* [PROVIDED DATA]
%%
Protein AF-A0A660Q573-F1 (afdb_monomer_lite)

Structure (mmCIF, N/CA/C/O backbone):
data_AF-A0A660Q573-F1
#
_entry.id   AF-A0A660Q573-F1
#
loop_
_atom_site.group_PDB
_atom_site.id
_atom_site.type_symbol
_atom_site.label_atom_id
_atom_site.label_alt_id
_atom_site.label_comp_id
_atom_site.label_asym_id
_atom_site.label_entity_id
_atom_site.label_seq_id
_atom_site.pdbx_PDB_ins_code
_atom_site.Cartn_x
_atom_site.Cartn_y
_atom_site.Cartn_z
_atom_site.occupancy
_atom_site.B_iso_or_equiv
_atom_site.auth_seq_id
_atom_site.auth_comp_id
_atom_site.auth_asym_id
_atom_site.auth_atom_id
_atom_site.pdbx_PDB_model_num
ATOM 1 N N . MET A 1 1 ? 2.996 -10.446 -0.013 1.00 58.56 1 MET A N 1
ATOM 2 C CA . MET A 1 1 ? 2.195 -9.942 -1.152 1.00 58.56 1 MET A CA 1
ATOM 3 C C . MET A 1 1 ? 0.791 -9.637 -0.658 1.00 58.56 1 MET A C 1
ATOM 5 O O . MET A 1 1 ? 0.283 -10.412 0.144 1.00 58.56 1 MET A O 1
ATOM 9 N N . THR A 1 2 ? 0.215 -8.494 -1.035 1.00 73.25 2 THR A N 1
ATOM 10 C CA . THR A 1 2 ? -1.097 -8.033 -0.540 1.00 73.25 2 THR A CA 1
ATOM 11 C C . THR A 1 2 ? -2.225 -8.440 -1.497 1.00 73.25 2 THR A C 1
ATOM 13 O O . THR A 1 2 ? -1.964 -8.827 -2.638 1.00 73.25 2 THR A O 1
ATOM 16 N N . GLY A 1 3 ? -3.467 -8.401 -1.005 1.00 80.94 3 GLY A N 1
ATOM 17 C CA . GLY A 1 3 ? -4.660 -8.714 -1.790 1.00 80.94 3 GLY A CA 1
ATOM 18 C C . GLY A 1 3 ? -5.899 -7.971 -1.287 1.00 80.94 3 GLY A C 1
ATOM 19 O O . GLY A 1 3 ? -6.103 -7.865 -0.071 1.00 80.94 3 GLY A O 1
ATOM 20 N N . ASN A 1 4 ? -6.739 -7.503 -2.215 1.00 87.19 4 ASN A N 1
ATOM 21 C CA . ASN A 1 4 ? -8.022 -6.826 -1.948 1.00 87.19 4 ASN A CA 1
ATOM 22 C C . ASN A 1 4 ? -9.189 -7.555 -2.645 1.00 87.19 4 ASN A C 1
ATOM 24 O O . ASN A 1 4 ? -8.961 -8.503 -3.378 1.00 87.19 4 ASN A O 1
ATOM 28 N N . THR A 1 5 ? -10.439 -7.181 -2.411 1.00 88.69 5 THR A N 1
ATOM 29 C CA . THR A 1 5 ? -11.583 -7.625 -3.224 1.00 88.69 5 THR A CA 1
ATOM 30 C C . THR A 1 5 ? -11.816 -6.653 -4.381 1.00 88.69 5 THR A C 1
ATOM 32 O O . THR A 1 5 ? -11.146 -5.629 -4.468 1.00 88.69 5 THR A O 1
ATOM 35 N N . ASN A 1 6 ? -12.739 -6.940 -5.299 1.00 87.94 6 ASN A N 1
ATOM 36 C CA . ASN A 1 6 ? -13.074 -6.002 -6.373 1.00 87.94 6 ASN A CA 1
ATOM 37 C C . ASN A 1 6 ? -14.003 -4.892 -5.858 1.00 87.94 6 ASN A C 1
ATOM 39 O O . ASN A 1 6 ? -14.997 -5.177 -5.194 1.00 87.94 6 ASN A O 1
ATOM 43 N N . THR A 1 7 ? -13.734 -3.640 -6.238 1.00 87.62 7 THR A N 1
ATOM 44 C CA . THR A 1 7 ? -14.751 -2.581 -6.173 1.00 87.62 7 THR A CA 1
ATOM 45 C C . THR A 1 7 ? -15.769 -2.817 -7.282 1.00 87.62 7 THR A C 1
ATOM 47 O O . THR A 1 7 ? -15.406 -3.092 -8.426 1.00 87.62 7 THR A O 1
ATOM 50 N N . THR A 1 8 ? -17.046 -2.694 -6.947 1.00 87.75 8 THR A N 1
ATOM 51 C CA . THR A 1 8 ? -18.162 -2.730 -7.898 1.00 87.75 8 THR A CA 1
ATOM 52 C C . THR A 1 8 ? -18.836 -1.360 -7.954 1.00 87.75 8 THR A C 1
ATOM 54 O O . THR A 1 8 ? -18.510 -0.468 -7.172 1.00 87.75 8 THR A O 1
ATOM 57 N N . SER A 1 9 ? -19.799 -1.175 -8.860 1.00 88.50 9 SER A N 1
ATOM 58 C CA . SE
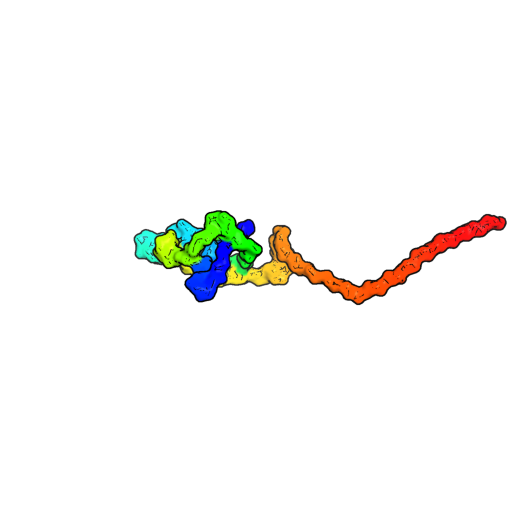R A 1 9 ? -20.569 0.074 -8.947 1.00 88.50 9 SER A CA 1
ATOM 59 C C . SER A 1 9 ? -21.353 0.394 -7.670 1.00 88.50 9 SER A C 1
ATOM 61 O O . SER A 1 9 ? -21.597 1.562 -7.386 1.00 88.50 9 SER A O 1
ATOM 63 N N . SER A 1 10 ? -21.742 -0.627 -6.905 1.00 88.06 10 SER A N 1
ATOM 64 C CA . SER A 1 10 ? -22.539 -0.488 -5.684 1.00 88.06 10 SER A CA 1
ATOM 65 C C . SER A 1 10 ? -21.743 -0.692 -4.398 1.00 88.06 10 SER A C 1
ATOM 67 O O . SER A 1 10 ? -22.287 -0.460 -3.322 1.00 88.06 10 SER A O 1
ATOM 69 N N . ASN A 1 11 ? -20.493 -1.157 -4.477 1.00 86.12 11 ASN A N 1
ATOM 70 C CA . ASN A 1 11 ? -19.722 -1.518 -3.293 1.00 86.12 11 ASN A CA 1
ATOM 71 C C . ASN A 1 11 ? -18.235 -1.181 -3.445 1.00 86.12 11 ASN A C 1
ATOM 73 O O . ASN A 1 11 ? -17.540 -1.748 -4.293 1.00 86.12 11 ASN A O 1
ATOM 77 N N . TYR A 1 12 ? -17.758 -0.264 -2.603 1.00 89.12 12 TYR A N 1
%%
Repeat exactly, and only, the entries from the line with "ATOM 29 C CA" through the line with "ATOM 73 O O". Pictures are skipped.

ATOM 29 C CA . THR A 1 5 ? -11.583 -7.625 -3.224 1.00 88.69 5 THR A CA 1
ATOM 30 C C . THR A 1 5 ? -11.816 -6.653 -4.381 1.00 88.69 5 THR A C 1
ATOM 32 O O . THR A 1 5 ? -11.146 -5.629 -4.468 1.00 88.69 5 THR A O 1
ATOM 35 N N . ASN A 1 6 ? -12.739 -6.940 -5.299 1.00 87.94 6 ASN A N 1
ATOM 36 C CA . ASN A 1 6 ? -13.074 -6.002 -6.373 1.00 87.94 6 ASN A CA 1
ATOM 37 C C . ASN A 1 6 ? -14.003 -4.892 -5.858 1.00 87.94 6 ASN A C 1
ATOM 39 O O . ASN A 1 6 ? -14.997 -5.177 -5.194 1.00 87.94 6 ASN A O 1
ATOM 43 N N . THR A 1 7 ? -13.734 -3.640 -6.238 1.00 87.62 7 THR A N 1
ATOM 44 C CA . THR A 1 7 ? -14.751 -2.581 -6.173 1.00 87.62 7 THR A CA 1
ATOM 45 C C . THR A 1 7 ? -15.769 -2.817 -7.282 1.00 87.62 7 THR A C 1
ATOM 47 O O . THR A 1 7 ? -15.406 -3.092 -8.426 1.00 87.62 7 THR A O 1
ATOM 50 N N . THR A 1 8 ? -17.046 -2.694 -6.947 1.00 87.75 8 THR A N 1
ATOM 51 C CA . THR A 1 8 ? -18.162 -2.730 -7.898 1.00 87.75 8 THR A CA 1
ATOM 52 C C . THR A 1 8 ? -18.836 -1.360 -7.954 1.00 87.75 8 THR A C 1
ATOM 54 O O . THR A 1 8 ? -18.510 -0.468 -7.172 1.00 87.75 8 THR A O 1
ATOM 57 N N . SER A 1 9 ? -19.799 -1.175 -8.860 1.00 88.50 9 SER A N 1
ATOM 58 C CA . SE
R A 1 9 ? -20.569 0.074 -8.947 1.00 88.50 9 SER A CA 1
ATOM 59 C C . SER A 1 9 ? -21.353 0.394 -7.670 1.00 88.50 9 SER A C 1
ATOM 61 O O . SER A 1 9 ? -21.597 1.562 -7.386 1.00 88.50 9 SER A O 1
ATOM 63 N N . SER A 1 10 ? -21.742 -0.627 -6.905 1.00 88.06 10 SER A N 1
ATOM 64 C CA . SER A 1 10 ? -22.539 -0.488 -5.684 1.00 88.06 10 SER A CA 1
ATOM 65 C C . SER A 1 10 ? -21.743 -0.692 -4.398 1.00 88.06 10 SER A C 1
ATOM 67 O O . SER A 1 10 ? -22.287 -0.460 -3.322 1.00 88.06 10 SER A O 1
ATOM 69 N N . ASN A 1 11 ? -20.493 -1.157 -4.477 1.00 86.12 11 ASN A N 1
ATOM 70 C CA . ASN A 1 11 ? -19.722 -1.518 -3.293 1.00 86.12 11 ASN A CA 1
ATOM 71 C C . ASN A 1 11 ? -18.235 -1.181 -3.445 1.00 86.12 11 ASN A C 1
ATOM 73 O O . ASN A 1 11 ? -17.540 -1.748 -4.293 1.00 86.12 11 ASN A O 1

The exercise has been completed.